- EXERCISE DETAILS
Please return the listing exactly as it stands, skipping any pictures.

- MATERIAL PROVIDED
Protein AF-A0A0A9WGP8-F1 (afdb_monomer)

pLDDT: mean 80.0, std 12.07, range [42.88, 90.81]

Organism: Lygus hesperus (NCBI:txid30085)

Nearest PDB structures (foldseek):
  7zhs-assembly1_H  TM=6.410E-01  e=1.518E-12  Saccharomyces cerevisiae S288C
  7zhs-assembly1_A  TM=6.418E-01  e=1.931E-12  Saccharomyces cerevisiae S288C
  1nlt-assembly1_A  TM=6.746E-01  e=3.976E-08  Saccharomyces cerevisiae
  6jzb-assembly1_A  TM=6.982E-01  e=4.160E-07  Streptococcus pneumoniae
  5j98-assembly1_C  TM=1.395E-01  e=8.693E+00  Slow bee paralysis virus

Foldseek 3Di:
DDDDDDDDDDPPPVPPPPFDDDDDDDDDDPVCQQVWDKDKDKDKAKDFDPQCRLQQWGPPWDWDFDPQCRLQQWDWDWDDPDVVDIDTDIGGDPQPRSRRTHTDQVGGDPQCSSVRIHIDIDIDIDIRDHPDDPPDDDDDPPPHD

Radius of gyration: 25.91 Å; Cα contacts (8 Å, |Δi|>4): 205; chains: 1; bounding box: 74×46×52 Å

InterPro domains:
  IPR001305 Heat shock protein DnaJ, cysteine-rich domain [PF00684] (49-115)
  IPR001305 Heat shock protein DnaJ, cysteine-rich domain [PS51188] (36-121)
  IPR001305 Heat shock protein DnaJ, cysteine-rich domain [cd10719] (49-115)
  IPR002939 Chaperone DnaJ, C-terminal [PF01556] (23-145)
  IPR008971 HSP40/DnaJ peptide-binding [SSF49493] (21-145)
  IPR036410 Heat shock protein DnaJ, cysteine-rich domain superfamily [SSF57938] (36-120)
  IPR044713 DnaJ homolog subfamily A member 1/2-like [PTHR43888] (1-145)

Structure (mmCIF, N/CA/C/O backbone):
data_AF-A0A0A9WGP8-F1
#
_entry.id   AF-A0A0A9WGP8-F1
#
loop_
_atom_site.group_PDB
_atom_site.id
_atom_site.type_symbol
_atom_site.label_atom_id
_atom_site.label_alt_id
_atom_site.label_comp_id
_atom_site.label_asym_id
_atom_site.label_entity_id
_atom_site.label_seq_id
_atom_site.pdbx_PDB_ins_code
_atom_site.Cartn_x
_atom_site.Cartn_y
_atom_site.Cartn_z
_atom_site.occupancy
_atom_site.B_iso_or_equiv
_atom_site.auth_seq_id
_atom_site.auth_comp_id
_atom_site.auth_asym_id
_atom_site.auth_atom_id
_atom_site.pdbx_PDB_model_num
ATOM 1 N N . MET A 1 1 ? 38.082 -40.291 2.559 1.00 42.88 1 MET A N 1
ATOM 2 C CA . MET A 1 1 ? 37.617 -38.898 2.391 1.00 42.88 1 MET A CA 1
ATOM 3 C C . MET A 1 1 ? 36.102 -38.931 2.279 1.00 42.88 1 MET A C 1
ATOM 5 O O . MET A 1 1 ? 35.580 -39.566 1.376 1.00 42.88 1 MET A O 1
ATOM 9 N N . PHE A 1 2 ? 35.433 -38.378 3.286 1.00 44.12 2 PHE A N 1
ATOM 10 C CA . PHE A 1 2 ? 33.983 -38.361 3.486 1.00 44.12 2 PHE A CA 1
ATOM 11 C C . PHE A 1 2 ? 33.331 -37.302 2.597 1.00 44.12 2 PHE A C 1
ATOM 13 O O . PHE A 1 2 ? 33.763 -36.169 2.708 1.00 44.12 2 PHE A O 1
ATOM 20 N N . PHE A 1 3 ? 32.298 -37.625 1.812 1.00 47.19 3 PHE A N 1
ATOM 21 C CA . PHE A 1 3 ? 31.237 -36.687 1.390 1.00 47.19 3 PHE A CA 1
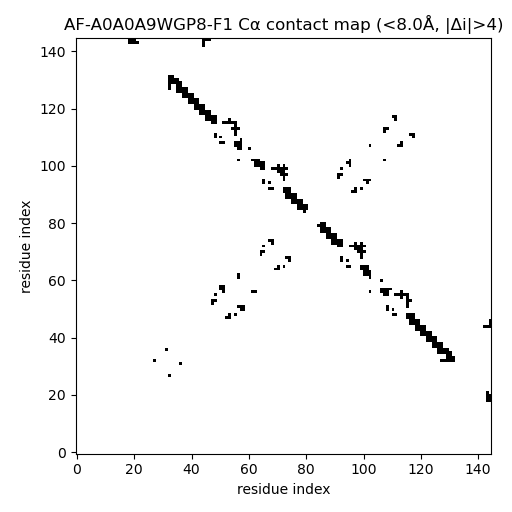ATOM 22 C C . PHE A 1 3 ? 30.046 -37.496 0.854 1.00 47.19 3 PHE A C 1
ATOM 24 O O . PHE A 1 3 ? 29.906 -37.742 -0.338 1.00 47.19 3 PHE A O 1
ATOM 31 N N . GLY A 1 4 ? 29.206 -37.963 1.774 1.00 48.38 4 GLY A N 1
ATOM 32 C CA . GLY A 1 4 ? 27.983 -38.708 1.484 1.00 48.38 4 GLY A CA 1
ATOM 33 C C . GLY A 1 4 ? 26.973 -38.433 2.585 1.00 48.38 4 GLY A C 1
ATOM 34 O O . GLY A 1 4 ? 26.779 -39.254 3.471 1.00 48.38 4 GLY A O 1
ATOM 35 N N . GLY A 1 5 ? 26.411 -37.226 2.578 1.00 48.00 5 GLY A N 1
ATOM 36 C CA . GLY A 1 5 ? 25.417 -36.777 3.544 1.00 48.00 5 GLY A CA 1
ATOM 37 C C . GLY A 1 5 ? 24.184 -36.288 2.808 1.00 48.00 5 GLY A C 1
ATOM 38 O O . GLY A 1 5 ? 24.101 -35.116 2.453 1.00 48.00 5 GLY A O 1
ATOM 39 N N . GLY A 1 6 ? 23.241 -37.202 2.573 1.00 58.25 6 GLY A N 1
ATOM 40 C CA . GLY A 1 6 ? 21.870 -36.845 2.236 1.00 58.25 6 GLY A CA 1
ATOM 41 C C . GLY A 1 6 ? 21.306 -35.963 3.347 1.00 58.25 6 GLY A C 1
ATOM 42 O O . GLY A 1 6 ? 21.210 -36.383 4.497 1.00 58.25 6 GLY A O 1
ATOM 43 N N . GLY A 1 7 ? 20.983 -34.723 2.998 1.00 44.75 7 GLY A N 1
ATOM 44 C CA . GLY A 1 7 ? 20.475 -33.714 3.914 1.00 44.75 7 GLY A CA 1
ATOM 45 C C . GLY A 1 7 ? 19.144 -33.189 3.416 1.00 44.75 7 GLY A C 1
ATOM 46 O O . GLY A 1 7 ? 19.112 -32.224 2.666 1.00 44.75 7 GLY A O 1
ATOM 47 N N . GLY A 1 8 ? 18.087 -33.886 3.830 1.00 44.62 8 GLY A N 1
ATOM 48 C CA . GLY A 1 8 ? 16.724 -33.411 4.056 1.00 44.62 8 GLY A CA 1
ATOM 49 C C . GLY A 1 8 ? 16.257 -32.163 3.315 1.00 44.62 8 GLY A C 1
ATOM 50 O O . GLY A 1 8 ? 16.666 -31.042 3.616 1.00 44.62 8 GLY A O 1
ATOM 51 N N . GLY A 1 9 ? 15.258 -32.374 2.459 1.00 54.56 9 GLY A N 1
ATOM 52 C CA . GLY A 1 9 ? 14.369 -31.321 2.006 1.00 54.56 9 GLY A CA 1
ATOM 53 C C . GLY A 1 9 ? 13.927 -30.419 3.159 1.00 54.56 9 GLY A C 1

- YOUR RESPONSE
Protein AF-A0A0A9WGP8-F1 (afdb_monomer)

pLDDT: mean 80.0, std 12.07, range [42.88, 90.81]

Organism: Lygus hesperus (NCBI:txid30085)

Nearest PDB structures (foldseek):
  7zhs-assembly1_H  TM=6.410E-01  e=1.518E-12  Saccharomyces cerevisiae S288C
  7zhs-assembly1_A  TM=6.418E-01  e=1.931E-12  Saccharomyces cerevisiae S288C
  1nlt-assembly1_A  TM=6.746E-01  e=3.976E-08  Saccharomyces cerevisiae
  6jzb-assembly1_A  TM=6.982E-01  e=4.160E-07  Streptococcus pneumoniae
  5j98-assembly1_C  TM=1.395E-01  e=8.693E+00  Slow bee paralysis virus

Foldseek 3Di:
DDDDDDDDDDPPPVPPPPFDDDDDDDDDDPVCQQVWDKDKDKDKAKDFDPQCRLQQWGPPWDWDFDPQCRLQQWDWDWDDPDVVDIDTDIGGDPQPRSRRTHTDQVGGDPQCSSVRIHIDIDIDIDIRDHPDDPPDDDDDPPPHD

Radius of gyration: 25.91 Å; Cα contacts (8 Å, |Δi|>4): 205; chains: 1; bounding box: 74×46×52 Å

InterPro domains:
  IPR001305 Heat shock protein DnaJ, cysteine-rich domain [PF00684] (49-115)
  IPR001305 Heat shock protein DnaJ, cysteine-rich domain [PS51188] (36-121)
  IPR001305 Heat shock protein DnaJ, cysteine-rich domain [cd10719] (49-115)
  IPR002939 Chaperone DnaJ, C-terminal [PF01556] (23-145)
  IPR008971 HSP40/DnaJ peptide-binding [SSF49493] (21-145)
  IPR036410 Heat shock protein DnaJ, cysteine-rich domain superfamily [SSF57938] (36-120)
  IPR044713 DnaJ homolog subfamily A member 1/2-like [PTHR43888] (1-145)

Structure (mmCIF, N/CA/C/O backbone):
data_AF-A0A0A9WGP8-F1
#
_entry.id   AF-A0A0A9WGP8-F1
#
loop_
_atom_site.group_PDB
_atom_site.id
_atom_site.type_symbol
_atom_site.label_atom_id
_atom_site.label_alt_id
_atom_site.label_comp_id
_atom_site.label_asym_id
_atom_site.label_entity_id
_atom_site.label_seq_id
_atom_site.pdbx_PDB_ins_code
_atom_site.Cartn_x
_atom_site.Cartn_y
_atom_site.Cartn_z
_atom_site.occupancy
_atom_site.B_iso_or_equiv
_atom_site.auth_seq_id
_atom_site.auth_comp_id
_atom_site.auth_asym_id
_atom_site.auth_atom_id
_atom_site.pdbx_PDB_model_num
ATOM 1 N N . MET A 1 1 ? 38.082 -40.291 2.559 1.00 42.88 1 MET A N 1
ATOM 2 C CA . MET A 1 1 ? 37.617 -38.898 2.391 1.00 42.88 1 MET A CA 1
ATOM 3 C C . MET A 1 1 ? 36.102 -38.931 2.279 1.00 42.88 1 MET A C 1
ATOM 5 O O . MET A 1 1 ? 35.580 -39.566 1.376 1.00 42.88 1 MET A O 1
ATOM 9 N N . PHE A 1 2 ? 35.433 -38.378 3.286 1.00 44.12 2 PHE A N 1
ATOM 10 C CA . PHE A 1 2 ? 33.983 -38.361 3.486 1.00 44.12 2 PHE A CA 1
ATOM 11 C C . PHE A 1 2 ? 33.331 -37.302 2.597 1.00 44.12 2 PHE A C 1
ATOM 13 O O . PHE A 1 2 ? 33.763 -36.169 2.708 1.00 44.12 2 PHE A O 1
ATOM 20 N N . PHE A 1 3 ? 32.298 -37.625 1.812 1.00 47.19 3 PHE A N 1
ATOM 21 C CA . PHE A 1 3 ? 31.237 -36.687 1.390 1.00 47.19 3 PHE A CA 1
ATOM 22 C C . PHE A 1 3 ? 30.046 -37.496 0.854 1.00 47.19 3 PHE A C 1
ATOM 24 O O . PHE A 1 3 ? 29.906 -37.742 -0.338 1.00 47.19 3 PHE A O 1
ATOM 31 N N . GLY A 1 4 ? 29.206 -37.963 1.774 1.00 48.38 4 GLY A N 1
ATOM 32 C CA . GLY A 1 4 ? 27.983 -38.708 1.484 1.00 48.38 4 GLY A CA 1
ATOM 33 C C . GLY A 1 4 ? 26.973 -38.433 2.585 1.00 48.38 4 GLY A C 1
ATOM 34 O O . GLY A 1 4 ? 26.779 -39.254 3.471 1.00 48.38 4 GLY A O 1
ATOM 35 N N . GLY A 1 5 ? 26.411 -37.226 2.578 1.00 48.00 5 GLY A N 1
ATOM 36 C CA . GLY A 1 5 ? 25.417 -36.777 3.544 1.00 48.00 5 GLY A CA 1
ATOM 37 C C . GLY A 1 5 ? 24.184 -36.288 2.808 1.00 48.00 5 GLY A C 1
ATOM 38 O O . GLY A 1 5 ? 24.101 -35.116 2.453 1.00 48.00 5 GLY A O 1
ATOM 39 N N . GLY A 1 6 ? 23.241 -37.202 2.573 1.00 58.25 6 GLY A N 1
ATOM 40 C CA . GLY A 1 6 ? 21.870 -36.845 2.236 1.00 58.25 6 GLY A CA 1
ATOM 41 C C . GLY A 1 6 ? 21.306 -35.963 3.347 1.00 58.25 6 GLY A C 1
ATOM 42 O O . GLY A 1 6 ? 21.210 -36.383 4.497 1.00 58.25 6 GLY A O 1
ATOM 43 N N . GLY A 1 7 ? 20.983 -34.723 2.998 1.00 44.75 7 GLY A N 1
ATOM 44 C CA . GLY A 1 7 ? 20.475 -33.714 3.914 1.00 44.75 7 GLY A CA 1
ATOM 45 C C . GLY A 1 7 ? 19.144 -33.189 3.416 1.00 44.75 7 GLY A C 1
ATOM 46 O O . GLY A 1 7 ? 19.112 -32.224 2.666 1.00 44.75 7 GLY A O 1
ATOM 47 N N . GLY A 1 8 ? 18.087 -33.886 3.830 1.00 44.62 8 GLY A N 1
ATOM 48 C CA . GLY A 1 8 ? 16.724 -33.411 4.056 1.00 44.62 8 GLY A CA 1
ATOM 49 C C . GLY A 1 8 ? 16.257 -32.163 3.315 1.00 44.62 8 GLY A C 1
ATOM 50 O O . GLY A 1 8 ? 16.666 -31.042 3.616 1.00 44.62 8 GLY A O 1
ATOM 51 N N . GLY A 1 9 ? 15.258 -32.374 2.459 1.00 54.56 9 GLY A N 1
ATOM 52 C CA . GLY A 1 9 ? 14.369 -31.321 2.006 1.00 54.56 9 GLY A CA 1
ATOM 53 C C . GLY A 1 9 ? 13.927 -30.419 3.159 1.00 54.56 9 GLY A C 1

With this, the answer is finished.